Subnational credibility significantly lowers perceived risk. States demonstrating disciplined preparation, professional investor engagement, and predictable PPP governance will attract disproportionate attention from global capital providers.
This dynamic creates both urgency and opportunity. Institutional reform is no longer optional; it is a competitive economic strategy. A practical reform agenda is clear:
1. Establish dedicated Project Preparation Funds: These funds would finance bankable feasibility studies, environmental assessments, and advisory services, reducing fiscal risk while accelerating project readiness.
2. Professionalize State Investment Promotion Agencies: They should have clear legal mandates, performance metrics linked to investment outcomes, and multidisciplinary staffing. Digital investor servicing, data-driven sector targeting, and structured aftercare should become standard.

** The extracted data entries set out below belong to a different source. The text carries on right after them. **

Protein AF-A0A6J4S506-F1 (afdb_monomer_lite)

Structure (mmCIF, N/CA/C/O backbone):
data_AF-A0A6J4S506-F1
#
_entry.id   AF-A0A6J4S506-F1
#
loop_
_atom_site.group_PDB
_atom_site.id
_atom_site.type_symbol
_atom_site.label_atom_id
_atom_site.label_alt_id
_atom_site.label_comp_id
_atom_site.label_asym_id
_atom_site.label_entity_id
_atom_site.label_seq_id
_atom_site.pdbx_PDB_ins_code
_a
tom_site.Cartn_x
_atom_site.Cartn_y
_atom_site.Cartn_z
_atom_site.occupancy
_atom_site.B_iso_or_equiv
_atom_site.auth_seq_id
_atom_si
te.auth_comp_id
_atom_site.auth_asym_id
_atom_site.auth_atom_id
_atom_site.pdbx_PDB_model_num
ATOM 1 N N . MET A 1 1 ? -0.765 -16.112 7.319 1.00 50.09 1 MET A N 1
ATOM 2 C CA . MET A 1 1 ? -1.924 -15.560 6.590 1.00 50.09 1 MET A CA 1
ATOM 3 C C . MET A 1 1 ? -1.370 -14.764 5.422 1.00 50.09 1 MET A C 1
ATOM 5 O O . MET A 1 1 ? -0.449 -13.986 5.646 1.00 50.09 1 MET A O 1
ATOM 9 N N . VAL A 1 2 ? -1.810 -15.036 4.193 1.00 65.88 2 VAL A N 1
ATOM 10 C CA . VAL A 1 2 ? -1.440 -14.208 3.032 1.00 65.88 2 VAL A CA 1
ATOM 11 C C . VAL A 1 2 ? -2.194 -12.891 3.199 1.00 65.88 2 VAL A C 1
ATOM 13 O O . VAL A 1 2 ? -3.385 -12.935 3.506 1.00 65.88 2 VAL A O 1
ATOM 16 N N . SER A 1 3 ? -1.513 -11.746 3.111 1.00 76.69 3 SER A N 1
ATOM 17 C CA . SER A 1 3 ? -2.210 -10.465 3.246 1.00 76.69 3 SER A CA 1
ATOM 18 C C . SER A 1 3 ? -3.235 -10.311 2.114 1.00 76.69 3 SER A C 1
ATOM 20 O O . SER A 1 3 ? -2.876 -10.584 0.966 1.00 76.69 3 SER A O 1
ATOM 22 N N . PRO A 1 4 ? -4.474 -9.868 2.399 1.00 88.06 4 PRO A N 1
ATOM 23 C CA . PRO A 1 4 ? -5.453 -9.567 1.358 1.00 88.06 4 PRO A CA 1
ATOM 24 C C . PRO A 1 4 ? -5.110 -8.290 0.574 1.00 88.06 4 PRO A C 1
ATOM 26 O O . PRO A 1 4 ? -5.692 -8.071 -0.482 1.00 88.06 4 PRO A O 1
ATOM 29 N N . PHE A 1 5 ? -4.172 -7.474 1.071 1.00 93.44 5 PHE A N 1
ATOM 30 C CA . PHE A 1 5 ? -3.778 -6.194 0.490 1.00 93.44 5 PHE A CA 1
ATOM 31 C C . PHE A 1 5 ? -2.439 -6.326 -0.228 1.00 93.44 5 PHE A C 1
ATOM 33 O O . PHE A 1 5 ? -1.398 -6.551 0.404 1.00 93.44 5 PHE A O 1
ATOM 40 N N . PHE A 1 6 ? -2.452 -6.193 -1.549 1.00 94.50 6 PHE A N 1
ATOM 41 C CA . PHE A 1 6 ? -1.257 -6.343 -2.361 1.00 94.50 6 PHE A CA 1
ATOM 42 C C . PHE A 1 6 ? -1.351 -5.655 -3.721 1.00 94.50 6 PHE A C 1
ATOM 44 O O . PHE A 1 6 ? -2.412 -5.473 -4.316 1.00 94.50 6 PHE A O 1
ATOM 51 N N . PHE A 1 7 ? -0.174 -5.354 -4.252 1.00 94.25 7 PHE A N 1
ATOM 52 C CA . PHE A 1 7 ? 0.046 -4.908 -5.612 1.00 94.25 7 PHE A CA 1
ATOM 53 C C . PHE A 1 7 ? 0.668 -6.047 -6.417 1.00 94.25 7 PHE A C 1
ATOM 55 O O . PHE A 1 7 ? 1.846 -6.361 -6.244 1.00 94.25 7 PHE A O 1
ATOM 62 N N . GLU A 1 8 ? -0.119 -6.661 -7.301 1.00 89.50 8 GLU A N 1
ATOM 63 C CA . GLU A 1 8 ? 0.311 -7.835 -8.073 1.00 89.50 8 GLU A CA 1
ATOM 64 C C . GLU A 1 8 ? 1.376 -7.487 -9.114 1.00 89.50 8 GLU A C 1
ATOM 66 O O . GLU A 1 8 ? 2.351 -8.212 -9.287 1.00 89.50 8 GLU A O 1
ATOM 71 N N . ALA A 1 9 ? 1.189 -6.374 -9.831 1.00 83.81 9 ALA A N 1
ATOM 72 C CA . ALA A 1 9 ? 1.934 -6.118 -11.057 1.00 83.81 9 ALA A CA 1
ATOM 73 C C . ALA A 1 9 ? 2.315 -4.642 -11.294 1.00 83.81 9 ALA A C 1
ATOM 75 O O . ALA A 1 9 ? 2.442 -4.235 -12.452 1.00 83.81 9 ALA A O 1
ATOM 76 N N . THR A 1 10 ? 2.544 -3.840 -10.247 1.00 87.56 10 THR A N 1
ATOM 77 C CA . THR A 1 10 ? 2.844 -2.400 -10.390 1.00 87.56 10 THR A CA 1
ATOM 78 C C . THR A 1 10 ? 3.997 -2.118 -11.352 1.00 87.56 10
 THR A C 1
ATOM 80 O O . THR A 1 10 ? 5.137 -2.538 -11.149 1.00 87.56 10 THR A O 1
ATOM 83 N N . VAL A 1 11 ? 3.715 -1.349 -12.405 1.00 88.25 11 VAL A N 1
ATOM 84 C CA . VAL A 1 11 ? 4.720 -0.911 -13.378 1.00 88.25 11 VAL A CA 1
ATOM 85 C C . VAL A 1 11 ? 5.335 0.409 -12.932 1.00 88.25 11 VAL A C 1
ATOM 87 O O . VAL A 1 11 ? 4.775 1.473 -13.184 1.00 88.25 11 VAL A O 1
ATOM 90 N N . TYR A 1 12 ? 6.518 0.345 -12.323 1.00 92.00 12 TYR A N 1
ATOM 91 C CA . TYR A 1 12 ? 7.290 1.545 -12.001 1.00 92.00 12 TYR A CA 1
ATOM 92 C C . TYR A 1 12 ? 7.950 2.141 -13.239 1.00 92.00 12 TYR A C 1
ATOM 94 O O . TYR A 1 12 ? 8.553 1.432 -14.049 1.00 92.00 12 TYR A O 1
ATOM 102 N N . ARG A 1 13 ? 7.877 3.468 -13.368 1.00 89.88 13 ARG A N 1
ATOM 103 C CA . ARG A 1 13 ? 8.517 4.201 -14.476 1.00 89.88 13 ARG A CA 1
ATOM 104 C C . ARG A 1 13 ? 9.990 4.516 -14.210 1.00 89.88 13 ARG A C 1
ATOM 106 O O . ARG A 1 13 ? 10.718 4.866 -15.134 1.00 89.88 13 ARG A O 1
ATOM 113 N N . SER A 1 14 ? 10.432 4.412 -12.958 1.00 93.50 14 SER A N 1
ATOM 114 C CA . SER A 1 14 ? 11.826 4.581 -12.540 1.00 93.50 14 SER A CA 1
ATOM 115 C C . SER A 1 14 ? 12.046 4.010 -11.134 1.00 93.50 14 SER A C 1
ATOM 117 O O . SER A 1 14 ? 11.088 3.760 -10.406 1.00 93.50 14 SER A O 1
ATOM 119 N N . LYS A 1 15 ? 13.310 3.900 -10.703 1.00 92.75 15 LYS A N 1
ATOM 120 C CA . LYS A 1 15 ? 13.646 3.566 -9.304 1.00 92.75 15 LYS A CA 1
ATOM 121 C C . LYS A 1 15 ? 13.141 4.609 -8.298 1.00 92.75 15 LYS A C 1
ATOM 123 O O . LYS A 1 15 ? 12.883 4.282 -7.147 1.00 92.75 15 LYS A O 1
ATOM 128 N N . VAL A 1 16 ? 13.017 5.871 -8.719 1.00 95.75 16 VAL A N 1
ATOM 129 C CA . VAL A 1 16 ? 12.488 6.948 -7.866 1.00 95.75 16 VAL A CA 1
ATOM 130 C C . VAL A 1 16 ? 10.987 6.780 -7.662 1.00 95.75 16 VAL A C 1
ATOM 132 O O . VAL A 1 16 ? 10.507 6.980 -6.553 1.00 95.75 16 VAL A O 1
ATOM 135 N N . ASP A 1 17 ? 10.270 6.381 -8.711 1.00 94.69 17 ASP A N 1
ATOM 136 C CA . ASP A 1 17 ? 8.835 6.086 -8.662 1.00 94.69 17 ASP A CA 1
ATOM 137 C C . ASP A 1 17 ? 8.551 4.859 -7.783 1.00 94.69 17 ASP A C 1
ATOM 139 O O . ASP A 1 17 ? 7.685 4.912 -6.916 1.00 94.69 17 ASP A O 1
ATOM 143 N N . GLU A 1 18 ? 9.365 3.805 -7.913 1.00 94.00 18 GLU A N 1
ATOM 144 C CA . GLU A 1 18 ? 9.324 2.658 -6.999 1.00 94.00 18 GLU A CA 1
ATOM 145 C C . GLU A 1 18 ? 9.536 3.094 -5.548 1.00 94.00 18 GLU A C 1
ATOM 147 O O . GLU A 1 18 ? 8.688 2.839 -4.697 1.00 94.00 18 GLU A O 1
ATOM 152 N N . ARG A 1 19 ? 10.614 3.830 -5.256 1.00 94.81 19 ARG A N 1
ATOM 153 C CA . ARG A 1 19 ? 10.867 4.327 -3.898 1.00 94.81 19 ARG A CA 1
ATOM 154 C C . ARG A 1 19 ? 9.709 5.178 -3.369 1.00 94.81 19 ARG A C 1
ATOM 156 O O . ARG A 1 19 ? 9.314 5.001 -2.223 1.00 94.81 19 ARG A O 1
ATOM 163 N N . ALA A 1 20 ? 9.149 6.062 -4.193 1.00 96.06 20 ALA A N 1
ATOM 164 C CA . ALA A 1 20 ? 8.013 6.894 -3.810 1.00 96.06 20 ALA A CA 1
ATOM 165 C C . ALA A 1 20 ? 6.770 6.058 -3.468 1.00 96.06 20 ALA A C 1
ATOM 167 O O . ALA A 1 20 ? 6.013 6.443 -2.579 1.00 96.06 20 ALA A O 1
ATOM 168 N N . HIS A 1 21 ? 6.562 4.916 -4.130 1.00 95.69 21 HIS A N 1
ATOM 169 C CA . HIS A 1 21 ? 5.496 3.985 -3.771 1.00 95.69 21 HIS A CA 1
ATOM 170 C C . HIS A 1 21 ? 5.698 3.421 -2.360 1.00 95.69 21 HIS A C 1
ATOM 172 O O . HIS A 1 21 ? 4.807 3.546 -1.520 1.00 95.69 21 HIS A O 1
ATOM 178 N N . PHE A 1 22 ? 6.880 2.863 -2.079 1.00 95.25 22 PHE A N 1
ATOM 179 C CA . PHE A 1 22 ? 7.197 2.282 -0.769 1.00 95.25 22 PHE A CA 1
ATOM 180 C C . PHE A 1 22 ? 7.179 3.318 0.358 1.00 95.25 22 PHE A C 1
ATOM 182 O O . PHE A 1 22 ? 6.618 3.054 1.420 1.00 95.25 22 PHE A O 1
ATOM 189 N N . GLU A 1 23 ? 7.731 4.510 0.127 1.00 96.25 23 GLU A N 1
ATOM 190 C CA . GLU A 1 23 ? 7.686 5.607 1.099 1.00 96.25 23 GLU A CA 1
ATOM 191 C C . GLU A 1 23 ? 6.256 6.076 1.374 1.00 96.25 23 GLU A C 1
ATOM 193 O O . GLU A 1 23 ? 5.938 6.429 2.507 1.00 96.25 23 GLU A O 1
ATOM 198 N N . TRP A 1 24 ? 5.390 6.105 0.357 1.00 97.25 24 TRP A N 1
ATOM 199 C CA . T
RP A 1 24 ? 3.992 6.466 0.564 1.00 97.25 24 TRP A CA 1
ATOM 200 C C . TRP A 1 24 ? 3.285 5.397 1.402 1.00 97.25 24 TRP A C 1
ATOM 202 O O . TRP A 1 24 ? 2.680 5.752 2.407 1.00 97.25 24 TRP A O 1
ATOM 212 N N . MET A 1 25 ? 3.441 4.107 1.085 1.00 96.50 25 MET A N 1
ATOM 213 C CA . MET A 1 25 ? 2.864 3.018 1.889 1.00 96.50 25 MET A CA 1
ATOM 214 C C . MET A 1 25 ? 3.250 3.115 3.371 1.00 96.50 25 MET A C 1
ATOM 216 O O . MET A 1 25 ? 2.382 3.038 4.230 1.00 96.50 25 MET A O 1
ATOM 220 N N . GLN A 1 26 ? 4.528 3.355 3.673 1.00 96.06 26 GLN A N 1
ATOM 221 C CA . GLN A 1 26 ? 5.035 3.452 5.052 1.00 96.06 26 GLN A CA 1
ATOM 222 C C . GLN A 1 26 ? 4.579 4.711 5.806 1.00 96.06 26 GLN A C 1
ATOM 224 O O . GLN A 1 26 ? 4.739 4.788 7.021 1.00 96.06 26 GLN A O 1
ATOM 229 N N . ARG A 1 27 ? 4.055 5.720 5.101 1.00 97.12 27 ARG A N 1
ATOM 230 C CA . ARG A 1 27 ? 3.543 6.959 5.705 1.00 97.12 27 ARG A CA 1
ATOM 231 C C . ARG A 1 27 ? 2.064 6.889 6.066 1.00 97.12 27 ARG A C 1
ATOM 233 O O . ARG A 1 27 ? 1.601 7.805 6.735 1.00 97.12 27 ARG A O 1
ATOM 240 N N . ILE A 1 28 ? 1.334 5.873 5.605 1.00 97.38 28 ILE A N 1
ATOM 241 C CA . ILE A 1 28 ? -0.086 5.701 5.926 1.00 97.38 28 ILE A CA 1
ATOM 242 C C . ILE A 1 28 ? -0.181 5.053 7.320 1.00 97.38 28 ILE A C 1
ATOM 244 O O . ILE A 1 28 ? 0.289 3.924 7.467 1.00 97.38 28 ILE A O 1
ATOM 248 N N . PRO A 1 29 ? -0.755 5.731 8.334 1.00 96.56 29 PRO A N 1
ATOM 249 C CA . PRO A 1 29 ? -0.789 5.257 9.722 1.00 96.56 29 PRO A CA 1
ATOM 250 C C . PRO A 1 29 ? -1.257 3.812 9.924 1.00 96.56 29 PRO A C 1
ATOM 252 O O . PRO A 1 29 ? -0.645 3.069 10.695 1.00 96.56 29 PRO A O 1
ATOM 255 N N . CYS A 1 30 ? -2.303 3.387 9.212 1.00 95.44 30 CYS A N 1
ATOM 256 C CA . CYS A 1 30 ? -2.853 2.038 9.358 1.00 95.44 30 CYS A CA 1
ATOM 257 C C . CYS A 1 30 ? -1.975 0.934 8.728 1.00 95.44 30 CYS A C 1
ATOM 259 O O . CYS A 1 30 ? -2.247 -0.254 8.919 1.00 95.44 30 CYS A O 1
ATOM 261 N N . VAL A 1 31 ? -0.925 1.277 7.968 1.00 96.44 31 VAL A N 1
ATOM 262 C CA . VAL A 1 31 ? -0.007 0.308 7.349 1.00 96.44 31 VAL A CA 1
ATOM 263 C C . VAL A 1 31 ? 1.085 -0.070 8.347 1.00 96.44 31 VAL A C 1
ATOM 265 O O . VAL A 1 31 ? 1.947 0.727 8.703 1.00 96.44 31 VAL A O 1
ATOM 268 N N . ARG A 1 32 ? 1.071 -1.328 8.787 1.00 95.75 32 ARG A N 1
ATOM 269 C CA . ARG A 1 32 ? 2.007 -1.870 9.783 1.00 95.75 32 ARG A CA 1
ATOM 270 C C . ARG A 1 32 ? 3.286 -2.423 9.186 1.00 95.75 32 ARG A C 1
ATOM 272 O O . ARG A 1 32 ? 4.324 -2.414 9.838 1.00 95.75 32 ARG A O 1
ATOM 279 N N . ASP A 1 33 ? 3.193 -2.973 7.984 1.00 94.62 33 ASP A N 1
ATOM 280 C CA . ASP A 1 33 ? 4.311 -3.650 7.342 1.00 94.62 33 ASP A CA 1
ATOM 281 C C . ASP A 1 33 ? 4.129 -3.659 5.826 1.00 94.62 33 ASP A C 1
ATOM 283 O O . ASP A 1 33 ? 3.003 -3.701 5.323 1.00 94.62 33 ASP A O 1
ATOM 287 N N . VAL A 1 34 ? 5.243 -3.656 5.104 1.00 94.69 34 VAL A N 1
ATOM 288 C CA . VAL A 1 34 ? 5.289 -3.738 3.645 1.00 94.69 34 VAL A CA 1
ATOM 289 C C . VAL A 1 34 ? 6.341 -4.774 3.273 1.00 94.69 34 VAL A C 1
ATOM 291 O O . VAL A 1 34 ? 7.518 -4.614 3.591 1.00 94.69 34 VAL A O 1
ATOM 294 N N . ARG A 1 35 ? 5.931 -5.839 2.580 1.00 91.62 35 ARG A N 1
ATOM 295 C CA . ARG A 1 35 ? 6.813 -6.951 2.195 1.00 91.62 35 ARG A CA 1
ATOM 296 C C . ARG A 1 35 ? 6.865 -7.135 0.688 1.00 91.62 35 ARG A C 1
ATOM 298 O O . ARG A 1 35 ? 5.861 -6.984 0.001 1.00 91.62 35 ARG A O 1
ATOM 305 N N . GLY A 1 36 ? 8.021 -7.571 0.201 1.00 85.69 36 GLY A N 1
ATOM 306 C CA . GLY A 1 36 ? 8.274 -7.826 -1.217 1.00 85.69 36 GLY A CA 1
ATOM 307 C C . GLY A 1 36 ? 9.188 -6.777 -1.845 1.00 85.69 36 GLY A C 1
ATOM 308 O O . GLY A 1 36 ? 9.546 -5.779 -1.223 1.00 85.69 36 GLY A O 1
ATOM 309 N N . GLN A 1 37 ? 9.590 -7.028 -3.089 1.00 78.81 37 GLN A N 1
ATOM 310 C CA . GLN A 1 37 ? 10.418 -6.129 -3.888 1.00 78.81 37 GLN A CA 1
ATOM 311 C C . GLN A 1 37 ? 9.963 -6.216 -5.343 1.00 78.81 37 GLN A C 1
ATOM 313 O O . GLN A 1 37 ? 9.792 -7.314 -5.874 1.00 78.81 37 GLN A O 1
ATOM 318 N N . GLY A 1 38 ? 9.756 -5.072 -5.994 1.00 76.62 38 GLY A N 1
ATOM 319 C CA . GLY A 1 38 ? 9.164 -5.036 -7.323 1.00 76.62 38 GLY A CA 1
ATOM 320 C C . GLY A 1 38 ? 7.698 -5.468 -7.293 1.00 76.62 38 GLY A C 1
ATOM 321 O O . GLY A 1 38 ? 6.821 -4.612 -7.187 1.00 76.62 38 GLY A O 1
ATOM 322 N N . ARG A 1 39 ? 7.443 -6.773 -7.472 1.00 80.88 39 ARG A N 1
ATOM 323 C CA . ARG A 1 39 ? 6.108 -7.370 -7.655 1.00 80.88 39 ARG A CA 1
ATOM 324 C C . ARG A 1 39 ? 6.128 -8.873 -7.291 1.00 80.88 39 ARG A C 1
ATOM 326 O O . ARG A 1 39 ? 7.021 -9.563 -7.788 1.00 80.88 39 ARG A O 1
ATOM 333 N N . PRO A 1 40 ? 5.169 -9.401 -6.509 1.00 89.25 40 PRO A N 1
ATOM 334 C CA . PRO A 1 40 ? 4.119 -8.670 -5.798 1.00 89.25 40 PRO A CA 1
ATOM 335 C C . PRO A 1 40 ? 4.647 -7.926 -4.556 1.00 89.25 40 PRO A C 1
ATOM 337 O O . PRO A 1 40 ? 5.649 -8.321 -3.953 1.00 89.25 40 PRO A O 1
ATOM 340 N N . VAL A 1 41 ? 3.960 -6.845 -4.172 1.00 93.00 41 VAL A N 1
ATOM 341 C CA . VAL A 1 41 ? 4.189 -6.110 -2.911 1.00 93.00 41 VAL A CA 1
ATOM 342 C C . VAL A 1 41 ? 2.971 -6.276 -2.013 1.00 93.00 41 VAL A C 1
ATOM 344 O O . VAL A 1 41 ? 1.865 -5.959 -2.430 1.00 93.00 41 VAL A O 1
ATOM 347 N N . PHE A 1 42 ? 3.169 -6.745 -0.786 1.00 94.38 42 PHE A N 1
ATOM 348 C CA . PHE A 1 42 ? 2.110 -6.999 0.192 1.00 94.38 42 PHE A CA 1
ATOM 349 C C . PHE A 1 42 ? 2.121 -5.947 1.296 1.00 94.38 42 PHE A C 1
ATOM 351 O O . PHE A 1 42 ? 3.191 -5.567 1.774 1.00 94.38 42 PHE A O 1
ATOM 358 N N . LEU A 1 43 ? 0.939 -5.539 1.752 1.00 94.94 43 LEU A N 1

3. Strengthen sub-national PPP governance frameworks: Transparent project appraisal systems, fiscal risk reviews, and standardized concession agreements are crucial for building investor confidence and ensuring continuity across political cycles.
4. Enhance inter-state collaboration: Structured deal platforms that facilitate shared advisory, harmonized standards, and peer learning can lower transaction costs and bolster collective credibility with development finance institutions and investors.
These reforms align with global best practices and reflect the expectations of sophisticated capital providers. Importantly, they protect states from entering poorly structured agreements that could jeopardize fiscal sustainability.
Nigeria stands at a pivotal moment. If its states build disciplined project-preparation systems, professional IPAs, and transparent PPP governance frameworks, they can unlock agro-industrial corridors, logistics networks, renewable energy clusters, and modern urban infrastructure at scale. If not, ambition will continue to outpace execution.
The path to a trillion-dollar economy runs through Makurdi, Kano, Enugu, Ibadan, and every state capital where projects are structured and investment decisions are made. Subnational reform is therefore Nigeria’s key economic strategy.
The ambition remains within reach, but it will be won or lost at the intersection of credible project pipelines and available capital.